In processNDL() within OCREngine.swift, detection results are now filtered to line_* classes only.

// OCREngine.swift — processNDL()

// Step 1: Layout detection
let allDetections = try await Task.detached(priority: .userInitiated) {
    try detector.detect(image: image)
}.value

// Filter to line_* classes only (text_block and block_* are structural, not for OCR)
let detections = allDetections.filter { $0.className.hasPrefix("line_") }

This single line of filtering removes text_block, block_fig, and similar classes from OCR input while keeping them in allDetections. If a layout visualization feature is added in the future, allDetections remains available for that purpose.
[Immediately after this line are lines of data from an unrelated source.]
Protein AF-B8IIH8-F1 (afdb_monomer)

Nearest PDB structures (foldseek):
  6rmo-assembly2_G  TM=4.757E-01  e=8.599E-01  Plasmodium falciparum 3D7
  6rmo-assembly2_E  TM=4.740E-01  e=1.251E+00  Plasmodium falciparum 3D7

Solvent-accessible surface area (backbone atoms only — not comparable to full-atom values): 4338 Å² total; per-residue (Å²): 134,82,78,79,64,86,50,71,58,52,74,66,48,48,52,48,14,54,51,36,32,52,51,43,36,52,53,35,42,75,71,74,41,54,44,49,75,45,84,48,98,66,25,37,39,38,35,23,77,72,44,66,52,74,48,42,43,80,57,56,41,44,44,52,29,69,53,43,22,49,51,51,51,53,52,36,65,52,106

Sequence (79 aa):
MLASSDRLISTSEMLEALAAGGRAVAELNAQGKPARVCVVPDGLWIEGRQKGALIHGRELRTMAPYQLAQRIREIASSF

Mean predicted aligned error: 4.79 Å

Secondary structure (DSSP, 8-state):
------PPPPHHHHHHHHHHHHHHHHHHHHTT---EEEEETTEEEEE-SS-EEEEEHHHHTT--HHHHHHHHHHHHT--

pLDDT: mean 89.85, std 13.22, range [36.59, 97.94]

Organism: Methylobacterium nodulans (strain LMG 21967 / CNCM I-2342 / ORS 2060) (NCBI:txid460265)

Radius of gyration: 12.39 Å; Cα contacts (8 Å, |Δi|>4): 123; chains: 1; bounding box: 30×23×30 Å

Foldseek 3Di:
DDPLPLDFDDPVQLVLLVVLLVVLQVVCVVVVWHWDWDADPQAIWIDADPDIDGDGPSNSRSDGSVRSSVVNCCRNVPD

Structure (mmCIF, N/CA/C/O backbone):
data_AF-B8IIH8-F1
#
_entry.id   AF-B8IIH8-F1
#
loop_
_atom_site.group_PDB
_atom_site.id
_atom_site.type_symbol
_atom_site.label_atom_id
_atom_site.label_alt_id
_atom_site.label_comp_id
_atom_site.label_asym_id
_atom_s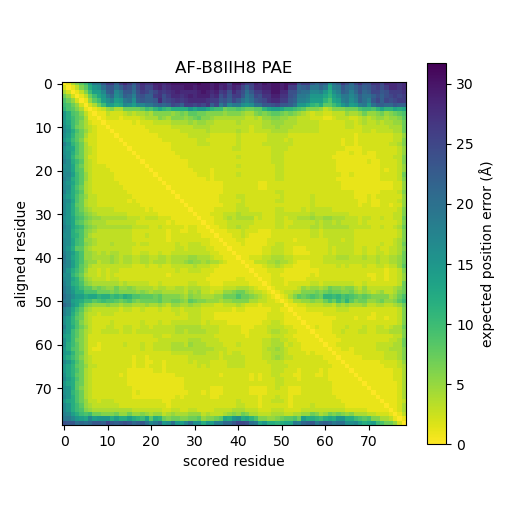ite.label_entity_id
_atom_site.label_seq_id
_atom_site.pdbx_PDB_ins_code
_atom_site.Cartn_x
_atom_site.Cartn_y
_atom_site.Cartn_z
_atom_site.occupancy
_atom_site.B_iso_or_equiv
_atom_site.auth_seq_id
_atom_site.auth_comp_id
_atom_site.auth_asym_id
_atom_site.auth_atom_id
_atom_site.pdbx_PDB_model_num
ATOM 1 N N . MET A 1 1 ? 22.394 16.275 -2.431 1.00 36.59 1 MET A N 1
ATOM 2 C CA . MET A 1 1 ? 21.107 16.349 -3.153 1.00 36.59 1 MET A CA 1
ATOM 3 C C . MET A 1 1 ? 21.080 15.149 -4.091 1.00 36.59 1 MET A C 1
ATOM 5 O O . MET A 1 1 ? 21.731 15.190 -5.123 1.00 36.59 1 MET A O 1
ATOM 9 N N . LEU A 1 2 ? 20.519 14.016 -3.654 1.00 43.78 2 LEU A N 1
ATOM 10 C CA . LEU A 1 2 ? 20.454 12.814 -4.492 1.00 43.78 2 LEU A CA 1
ATOM 11 C C . LEU A 1 2 ? 19.368 13.054 -5.538 1.00 43.78 2 LEU A C 1
ATOM 13 O O . LEU A 1 2 ? 18.230 13.328 -5.167 1.00 43.78 2 LEU A O 1
ATOM 17 N N . ALA A 1 3 ? 19.737 13.009 -6.816 1.00 41.81 3 ALA A N 1
ATOM 18 C CA . ALA A 1 3 ? 18.779 13.013 -7.907 1.00 41.81 3 ALA A CA 1
ATOM 19 C C . ALA A 1 3 ? 17.805 11.853 -7.679 1.00 41.81 3 ALA A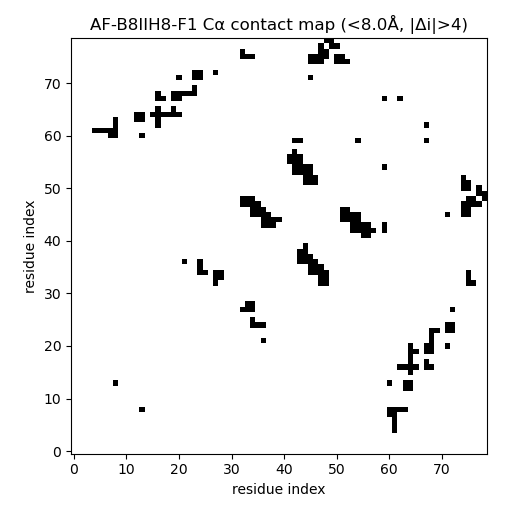 C 1
ATOM 21 O O . ALA A 1 3 ? 18.211 10.689 -7.682 1.00 41.81 3 ALA A O 1
ATOM 22 N N . SER A 1 4 ? 16.537 12.169 -7.418 1.00 52.41 4 SER A N 1
ATOM 23 C CA . SER A 1 4 ? 15.459 11.193 -7.490 1.00 52.41 4 SER A CA 1
ATOM 24 C C . SER A 1 4 ? 15.490 10.645 -8.909 1.00 52.41 4 SER A C 1
ATOM 26 O O . SER A 1 4 ? 15.242 11.370 -9.866 1.00 52.41 4 SER A O 1
ATOM 28 N N . SER A 1 5 ? 15.947 9.406 -9.056 1.00 50.84 5 SER A N 1
ATOM 29 C CA . SER A 1 5 ? 16.031 8.771 -10.359 1.00 50.84 5 SER A CA 1
ATOM 30 C C . SER A 1 5 ? 14.602 8.622 -10.871 1.00 50.84 5 SER A C 1
ATOM 32 O O . SER A 1 5 ? 13.850 7.818 -10.329 1.00 50.84 5 SER A O 1
ATOM 34 N N . ASP A 1 6 ? 14.232 9.369 -11.916 1.00 68.00 6 ASP A N 1
ATOM 35 C CA . ASP A 1 6 ? 12.988 9.196 -12.692 1.00 68.00 6 ASP A CA 1
ATOM 36 C C . ASP A 1 6 ? 12.989 7.871 -13.482 1.00 68.00 6 ASP A C 1
ATOM 38 O O . ASP A 1 6 ? 12.438 7.742 -14.577 1.00 68.00 6 ASP A O 1
ATOM 42 N N . ARG A 1 7 ? 13.662 6.850 -12.950 1.00 85.06 7 ARG A N 1
ATOM 43 C CA . ARG A 1 7 ? 13.653 5.514 -13.503 1.00 85.06 7 ARG A CA 1
ATOM 44 C C . ARG A 1 7 ? 12.293 4.904 -13.200 1.00 85.06 7 ARG A C 1
ATOM 46 O O . ARG A 1 7 ? 11.919 4.722 -12.044 1.00 85.06 7 ARG A O 1
ATOM 53 N N . LEU A 1 8 ? 11.597 4.524 -14.263 1.00 88.88 8 LEU A N 1
ATOM 54 C CA . LEU A 1 8 ? 10.427 3.670 -14.151 1.00 88.88 8 LEU A CA 1
ATOM 55 C C . LEU A 1 8 ? 10.836 2.325 -13.545 1.00 88.88 8 LEU A C 1
ATOM 57 O O . LEU A 1 8 ? 11.783 1.682 -14.012 1.00 88.88 8 LEU A O 1
ATOM 61 N N . ILE A 1 9 ? 10.113 1.906 -12.515 1.00 90.81 9 ILE A N 1
ATOM 62 C CA . ILE A 1 9 ? 10.268 0.579 -11.931 1.00 90.81 9 ILE A CA 1
ATOM 63 C C . ILE A 1 9 ? 9.702 -0.471 -12.894 1.00 90.81 9 ILE A C 1
ATOM 65 O O . ILE A 1 9 ? 8.728 -0.234 -13.614 1.00 90.81 9 ILE A O 1
ATOM 69 N N . SER A 1 10 ? 10.325 -1.642 -12.923 1.00 93.94 10 SER A N 1
ATOM 70 C CA . SER A 1 10 ? 9.827 -2.798 -13.667 1.00 93.94 10 SER A CA 1
ATOM 71 C C . SER A 1 10 ? 8.500 -3.309 -13.097 1.00 93.94 10 SER A C 1
ATOM 73 O O . SER A 1 10 ? 8.091 -2.975 -11.984 1.00 93.94 10 SER A O 1
ATOM 75 N N . THR A 1 11 ? 7.818 -4.182 -13.841 1.00 93.31 11 THR A N 1
ATOM 76 C CA . THR A 1 11 ? 6.582 -4.818 -13.364 1.00 93.31 11 THR A CA 1
ATOM 77 C C . THR A 1 11 ? 6.804 -5.653 -12.100 1.00 93.31 11 THR A C 1
ATOM 79 O O . THR A 1 11 ? 5.957 -5.630 -11.212 1.00 93.31 11 THR A O 1
ATOM 82 N N . SER A 1 12 ? 7.937 -6.354 -11.976 1.00 95.50 12 SER A N 1
ATOM 83 C CA . SER A 1 12 ? 8.275 -7.094 -10.754 1.00 95.50 12 SER A CA 1
ATOM 84 C C . SER A 1 12 ? 8.485 -6.156 -9.566 1.00 95.50 12 SER A C 1
ATOM 86 O O . SER A 1 12 ? 7.907 -6.385 -8.509 1.00 95.50 12 SER A O 1
ATOM 88 N N . GLU A 1 13 ? 9.216 -5.054 -9.755 1.00 94.19 13 GLU A N 1
ATOM 89 C CA . GLU A 1 13 ? 9.416 -4.042 -8.706 1.00 94.19 13 GLU A CA 1
ATOM 90 C C . GLU A 1 13 ? 8.089 -3.384 -8.291 1.00 94.19 13 GLU A C 1
ATOM 92 O O . GLU A 1 13 ? 7.860 -3.144 -7.108 1.00 94.19 13 GLU A O 1
ATOM 97 N N . MET A 1 14 ? 7.172 -3.155 -9.236 1.00 94.06 14 MET A N 1
ATOM 98 C CA . MET A 1 14 ? 5.822 -2.662 -8.943 1.00 94.06 14 MET A CA 1
ATOM 99 C C . MET A 1 14 ? 5.024 -3.649 -8.081 1.00 94.06 14 MET A C 1
ATOM 101 O O . MET A 1 14 ? 4.367 -3.242 -7.121 1.00 94.06 14 MET A O 1
ATOM 105 N N . LEU A 1 15 ? 5.078 -4.948 -8.390 1.00 95.38 15 LEU A N 1
ATOM 106 C CA . LEU A 1 15 ? 4.423 -5.978 -7.577 1.00 95.38 15 LEU A CA 1
ATOM 107 C C . LEU A 1 15 ? 5.025 -6.045 -6.169 1.00 95.38 15 LEU A C 1
ATOM 109 O O . LEU A 1 15 ? 4.284 -6.114 -5.187 1.00 95.38 15 LEU A O 1
ATOM 113 N N . GLU A 1 16 ? 6.351 -5.964 -6.053 1.00 96.56 16 GLU A N 1
ATOM 114 C CA . GLU A 1 16 ? 7.038 -5.891 -4.762 1.00 96.56 16 GLU A CA 1
ATOM 115 C C . GLU A 1 16 ? 6.635 -4.646 -3.969 1.00 96.56 16 GLU A C 1
ATOM 117 O O . GLU A 1 16 ? 6.426 -4.729 -2.755 1.00 96.56 16 GLU A O 1
ATOM 122 N N . ALA A 1 17 ? 6.472 -3.508 -4.647 1.00 95.19 17 ALA A N 1
ATOM 123 C CA . ALA A 1 17 ? 6.050 -2.262 -4.031 1.00 95.19 17 ALA A CA 1
ATOM 124 C C . ALA A 1 17 ? 4.618 -2.345 -3.501 1.00 95.19 17 ALA A C 1
ATOM 126 O O . ALA A 1 17 ? 4.379 -2.017 -2.337 1.00 95.19 17 ALA A O 1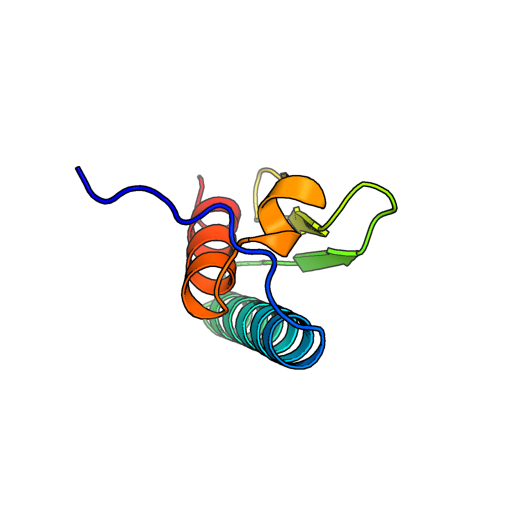
ATOM 127 N N . LEU A 1 18 ? 3.681 -2.868 -4.295 1.00 95.06 18 LEU A N 1
ATOM 128 C CA . LEU A 1 18 ? 2.307 -3.108 -3.851 1.00 95.06 18 LEU A CA 1
ATOM 129 C C . LEU A 1 18 ? 2.255 -4.096 -2.677 1.00 95.06 18 LEU A C 1
ATOM 131 O O . LEU A 1 18 ? 1.539 -3.856 -1.704 1.00 95.06 18 LEU A O 1
ATOM 135 N N . ALA A 1 19 ? 3.059 -5.163 -2.710 1.00 96.69 19 ALA A N 1
ATOM 1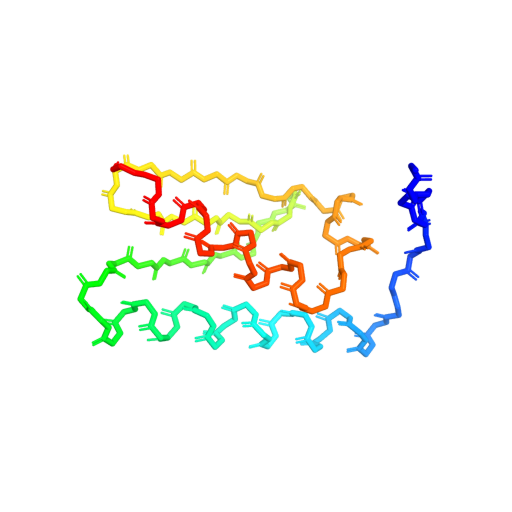36 C CA . ALA A 1 19 ? 3.157 -6.113 -1.604 1.00 96.69 19 ALA A CA 1
ATOM 137 C C . ALA A 1 19 ? 3.723 -5.463 -0.328 1.00 96.69 19 ALA A C 1
ATOM 139 O O . ALA A 1 19 ? 3.222 -5.710 0.771 1.00 96.69 19 ALA A O 1
ATOM 140 N N . ALA A 1 20 ? 4.743 -4.608 -0.453 1.00 96.50 20 ALA A N 1
ATOM 141 C CA . ALA A 1 20 ? 5.288 -3.840 0.664 1.00 96.50 20 ALA A CA 1
ATOM 142 C C . ALA A 1 20 ? 4.255 -2.860 1.239 1.00 96.50 20 ALA A C 1
ATOM 144 O O . ALA A 1 20 ? 4.126 -2.756 2.461 1.00 96.50 20 ALA A O 1
ATOM 145 N N . GLY A 1 21 ? 3.471 -2.207 0.378 1.00 96.12 21 GLY A N 1
ATOM 146 C CA . GLY A 1 21 ? 2.359 -1.361 0.795 1.00 96.12 21 GLY A CA 1
ATOM 147 C C . GLY A 1 21 ? 1.279 -2.138 1.551 1.00 96.12 21 GLY A C 1
ATOM 148 O O . GLY A 1 21 ? 0.863 -1.718 2.629 1.00 96.12 21 GLY A O 1
ATOM 149 N N . GLY A 1 22 ? 0.893 -3.318 1.054 1.00 96.50 22 GLY A N 1
ATOM 150 C CA . GLY A 1 22 ? -0.047 -4.211 1.736 1.00 96.50 22 GLY A CA 1
ATOM 151 C C . GLY A 1 22 ? 0.438 -4.646 3.124 1.00 96.50 22 GLY A C 1
ATOM 152 O O . GLY A 1 22 ? -0.331 -4.604 4.084 1.00 96.50 22 GLY A O 1
ATOM 153 N N . ARG A 1 23 ? 1.730 -4.984 3.267 1.00 97.94 23 ARG A N 1
ATOM 154 C CA . ARG A 1 23 ? 2.340 -5.293 4.575 1.00 97.94 23 ARG A CA 1
ATOM 155 C C . ARG A 1 23 ? 2.294 -4.099 5.529 1.00 97.94 23 ARG A C 1
ATOM 157 O O . ARG A 1 23 ? 1.913 -4.269 6.682 1.00 97.94 23 ARG A O 1
ATOM 164 N N . ALA A 1 24 ? 2.607 -2.895 5.049 1.00 96.94 24 ALA A N 1
ATOM 165 C CA . ALA A 1 24 ? 2.534 -1.685 5.867 1.00 96.94 24 ALA A CA 1
ATOM 166 C C . ALA A 1 24 ? 1.108 -1.422 6.383 1.00 96.94 24 ALA A C 1
ATOM 168 O O . ALA A 1 24 ? 0.930 -1.106 7.559 1.00 96.94 24 ALA A O 1
ATOM 169 N N . VAL A 1 25 ? 0.091 -1.606 5.535 1.00 96.88 25 VAL A N 1
ATOM 170 C CA . VAL A 1 25 ? -1.321 -1.500 5.939 1.00 96.88 25 VAL A CA 1
ATOM 171 C C . VAL A 1 25 ? -1.680 -2.548 6.996 1.00 96.88 25 VAL A C 1
ATOM 173 O O . VAL A 1 25 ? -2.317 -2.216 7.995 1.00 96.88 25 VAL A O 1
ATOM 176 N N . ALA A 1 26 ? -1.254 -3.801 6.815 1.00 97.44 26 ALA A N 1
ATOM 177 C CA . ALA A 1 26 ? -1.497 -4.866 7.787 1.00 97.44 26 ALA A CA 1
ATOM 178 C C . ALA A 1 26 ? -0.859 -4.560 9.154 1.00 97.44 26 ALA A C 1
ATOM 180 O O . ALA A 1 26 ? -1.518 -4.702 10.183 1.00 97.44 26 ALA A O 1
ATOM 181 N N . GLU A 1 27 ? 0.387 -4.078 9.172 1.00 97.06 27 GLU A N 1
ATOM 182 C CA . GLU A 1 27 ? 1.083 -3.674 10.399 1.00 97.06 27 GLU A CA 1
ATOM 183 C C . GLU A 1 27 ? 0.380 -2.518 11.121 1.00 97.06 27 GLU A C 1
ATOM 185 O O . GLU A 1 27 ? 0.233 -2.555 12.342 1.00 97.06 27 GLU A O 1
ATOM 190 N N . LEU A 1 28 ? -0.068 -1.495 10.386 1.00 95.25 28 LEU A N 1
ATOM 191 C CA . LEU A 1 28 ? -0.806 -0.366 10.960 1.00 95.25 28 LEU A CA 1
ATOM 192 C C . LEU A 1 28 ? -2.108 -0.836 11.617 1.00 95.25 28 LEU A C 1
ATOM 194 O O . LEU A 1 28 ? -2.371 -0.506 12.776 1.00 95.25 28 LEU A O 1
ATOM 198 N N . ASN A 1 29 ? -2.875 -1.674 10.918 1.00 95.62 29 ASN A N 1
ATOM 199 C CA . ASN A 1 29 ? -4.119 -2.226 11.448 1.00 95.62 29 ASN A CA 1
ATOM 200 C C . ASN A 1 29 ? -3.873 -3.106 12.685 1.00 95.62 29 ASN A C 1
ATOM 202 O O . ASN A 1 29 ? -4.616 -2.998 13.660 1.00 95.62 29 ASN A O 1
ATOM 206 N N . ALA A 1 30 ? -2.800 -3.904 12.702 1.00 96.69 30 ALA A N 1
ATOM 207 C CA . ALA A 1 30 ? -2.401 -4.687 13.875 1.00 96.69 30 ALA A CA 1
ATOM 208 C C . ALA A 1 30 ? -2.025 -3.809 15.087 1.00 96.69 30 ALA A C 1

Cause 3: Parameter Discrepancies

Several parameters differed between the reference ndlocr-lite and the iOS implementation.
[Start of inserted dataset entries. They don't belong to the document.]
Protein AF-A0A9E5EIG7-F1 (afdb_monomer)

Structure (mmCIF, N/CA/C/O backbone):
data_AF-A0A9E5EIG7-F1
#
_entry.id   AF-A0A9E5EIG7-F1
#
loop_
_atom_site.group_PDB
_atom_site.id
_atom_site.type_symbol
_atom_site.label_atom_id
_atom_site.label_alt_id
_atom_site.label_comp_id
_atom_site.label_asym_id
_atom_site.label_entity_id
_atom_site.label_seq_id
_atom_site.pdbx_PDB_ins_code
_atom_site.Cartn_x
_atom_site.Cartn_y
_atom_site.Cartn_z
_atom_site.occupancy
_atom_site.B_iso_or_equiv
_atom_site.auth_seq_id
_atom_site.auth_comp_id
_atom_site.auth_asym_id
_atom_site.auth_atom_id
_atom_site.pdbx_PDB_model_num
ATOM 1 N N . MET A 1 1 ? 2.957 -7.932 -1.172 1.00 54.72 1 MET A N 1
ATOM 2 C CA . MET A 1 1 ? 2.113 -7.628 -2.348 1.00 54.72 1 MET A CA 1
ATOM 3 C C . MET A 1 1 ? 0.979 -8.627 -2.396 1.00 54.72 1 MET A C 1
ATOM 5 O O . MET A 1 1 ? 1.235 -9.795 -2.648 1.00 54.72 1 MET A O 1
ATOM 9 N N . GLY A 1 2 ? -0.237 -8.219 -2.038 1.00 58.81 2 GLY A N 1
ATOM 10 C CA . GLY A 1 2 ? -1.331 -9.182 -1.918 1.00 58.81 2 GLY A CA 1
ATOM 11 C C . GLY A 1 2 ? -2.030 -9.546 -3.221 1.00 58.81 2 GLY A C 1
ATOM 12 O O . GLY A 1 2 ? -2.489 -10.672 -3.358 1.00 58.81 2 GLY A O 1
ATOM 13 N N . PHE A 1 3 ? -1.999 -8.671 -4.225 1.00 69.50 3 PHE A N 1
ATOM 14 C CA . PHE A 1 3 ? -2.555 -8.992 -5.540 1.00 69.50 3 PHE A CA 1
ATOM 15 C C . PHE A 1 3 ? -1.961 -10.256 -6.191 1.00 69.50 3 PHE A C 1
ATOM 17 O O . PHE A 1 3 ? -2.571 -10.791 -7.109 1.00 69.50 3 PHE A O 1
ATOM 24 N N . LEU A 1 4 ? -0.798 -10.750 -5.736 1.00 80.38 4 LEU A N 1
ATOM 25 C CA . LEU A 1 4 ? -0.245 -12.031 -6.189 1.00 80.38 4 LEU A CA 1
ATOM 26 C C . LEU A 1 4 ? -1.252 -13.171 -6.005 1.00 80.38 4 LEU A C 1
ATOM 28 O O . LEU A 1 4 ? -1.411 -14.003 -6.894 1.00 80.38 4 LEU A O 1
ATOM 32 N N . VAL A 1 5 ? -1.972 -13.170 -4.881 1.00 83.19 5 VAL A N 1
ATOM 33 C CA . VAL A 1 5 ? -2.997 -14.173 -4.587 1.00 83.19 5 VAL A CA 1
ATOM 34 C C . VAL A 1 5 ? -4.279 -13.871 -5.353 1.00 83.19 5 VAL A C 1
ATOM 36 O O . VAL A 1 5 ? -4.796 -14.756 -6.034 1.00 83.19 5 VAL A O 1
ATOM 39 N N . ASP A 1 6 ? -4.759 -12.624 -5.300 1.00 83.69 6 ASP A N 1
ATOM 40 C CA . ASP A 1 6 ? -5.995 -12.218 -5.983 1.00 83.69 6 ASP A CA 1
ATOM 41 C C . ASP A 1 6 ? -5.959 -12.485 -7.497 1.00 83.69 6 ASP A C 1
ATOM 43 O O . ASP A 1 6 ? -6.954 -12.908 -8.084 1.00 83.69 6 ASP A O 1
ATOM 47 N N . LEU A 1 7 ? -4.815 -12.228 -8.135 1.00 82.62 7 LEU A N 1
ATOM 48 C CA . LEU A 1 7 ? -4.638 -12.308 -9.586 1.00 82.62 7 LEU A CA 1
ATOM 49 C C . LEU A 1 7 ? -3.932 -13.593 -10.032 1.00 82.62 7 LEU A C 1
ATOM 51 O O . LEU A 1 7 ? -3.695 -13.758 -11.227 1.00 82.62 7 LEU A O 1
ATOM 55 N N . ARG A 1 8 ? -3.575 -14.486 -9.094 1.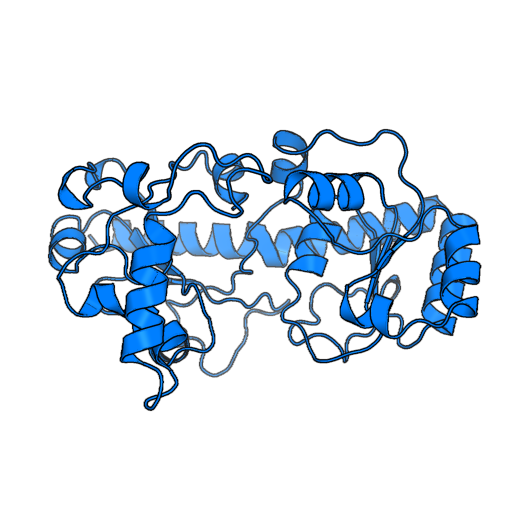00 85.44 8 ARG A N 1
ATOM 56 C CA . ARG A 1 8 ? -2.712 -15.658 -9.345 1.00 85.44 8 ARG A CA 1
ATOM 57 C C . ARG A 1 8 ? -1.451 -15.279 -10.131 1.00 85.44 8 ARG A C 1
ATOM 59 O O . ARG A 1 8 ? -1.063 -15.963 -11.076 1.00 85.44 8 ARG A O 1
ATOM 66 N N . ALA A 1 9 ? -0.857 -14.145 -9.775 1.00 88.69 9 ALA A N 1
ATOM 67 C CA . ALA A 1 9 ? 0.269 -13.585 -10.502 1.00 88.69 9 ALA A CA 1
ATOM 68 C C . ALA A 1 9 ? 1.580 -14.277 -10.111 1.00 88.69 9 ALA A C 1
ATOM 70 O O . ALA A 1 9 ? 1.774 -14.672 -8.959 1.00 88.69 9 ALA A O 1
ATOM 71 N N . ALA A 1 10 ? 2.503 -14.367 -11.068 1.00 92.25 10 ALA A N 1
ATOM 72 C CA . ALA A 1 10 ? 3.886 -14.719 -10.782 1.00 92.25 10 ALA A CA 1
ATOM 73 C C . ALA A 1 10 ? 4.621 -13.519 -10.167 1.00 92.25 10 ALA A C 1
ATOM 75 O O . ALA A 1 10 ? 4.324 -12.362 -10.475 1.00 92.25 10 ALA A O 1
ATOM 76 N N . PHE A 1 11 ? 5.603 -13.799 -9.312 1.00 92.00 11 PHE A N 1
ATOM 77 C CA . PHE A 1 11 ? 6.508 -12.794 -8.770 1.00 92.00 11 PHE A CA 1
ATOM 78 C C . PHE A 1 11 ? 7.937 -13.127 -9.189 1.00 92.00 11 PHE A C 1
ATOM 80 O O . PHE A 1 11 ? 8.435 -14.208 -8.880 1.00 92.00 11 PHE A O 1
ATOM 87 N N . HIS A 1 12 ? 8.585 -12.187 -9.873 1.00 94.19 12 HIS A N 1
ATOM 88 C CA . HIS A 1 12 ? 9.973 -12.305 -10.299 1.00 94.19 12 HIS A CA 1
ATOM 89 C C . HIS A 1 12 ? 10.799 -11.200 -9.647 1.00 94.19 12 HIS A C 1
ATOM 91 O O . HIS A 1 12 ? 10.443 -10.025 -9.724 1.00 94.19 12 HIS A O 1
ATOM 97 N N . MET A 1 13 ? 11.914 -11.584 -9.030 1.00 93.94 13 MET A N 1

ParameterReference ndlocr-liteiOS (before fix)iOS (after fix)
scoreThreshold0.20.250.2
maxDetections100300100
iouThreshold (NMS)0.2not present0.2

The absence of iouThreshold was the most critical issue. The scoreThreshold of 0.25 appears to have been a workaround to reduce noise in the absence of NMS, but the correct approach is to remove duplicates with NMS itself.

Fix: Aligning Parameters

// OCREngine.swift — loadNDLModels()

self.ndlDetector = try DEIMDetector(
    env: env, modelPath: detModelPath, configPath: configPath,
    scoreThreshold: 0.2, confThreshold: 0.25,
    iouThreshold: 0.2, maxDetections: 100
)

The DEIMDetector initializer now uses the same parameter values as the reference implementation as defaults.

// DEIMDetector.swift

init(env: ORTEnv, modelPath: String, configPath: String,
     scoreThreshold: Float = 0.2, confThreshold: Float = 0.25,
     iouThreshold: Float = 0.2, maxDetections: Int = 100) throws {

Results

Comparison on the preface page of the Kōi Genji Monogatari:

Before fixAfter fix
Detection count28 (including text_block)17 (line_* only)
Duplicate textPresentNone
Match with referenceMismatchMatch

Before the fix, text_block overlapped with individual line regions, causing the same text to be recognized repeatedly and producing garbled output where bounding boxes were too large. After the fix, only the 17 line detections matching the reference ndlocr-lite are returned, yielding clean OCR output.

Conclusion

When running ONNX models on iOS, differences from the reference Python implementation can produce unexpected bugs. Key lessons from this investigation:

  1. Do not assume ONNX model output is already fully post-processed — the model may not include NMS internally. Always review the reference implementation's post-processing code.
  2. Understand the purpose of each detection class — layout detection models output both structural information (blocks) and recognition targets (lines) simultaneously. Sending everything to OCR causes duplicates.
  3. Align parameters with the reference — subtle threshold differences have significant effects on results. IoU threshold for NMS directly determines detection quality.

Carefully comparing the reference ndlocr-lite Python code against the iOS (Swift + ONNX Runtime) implementation made it possible to achieve equivalent detection accuracy.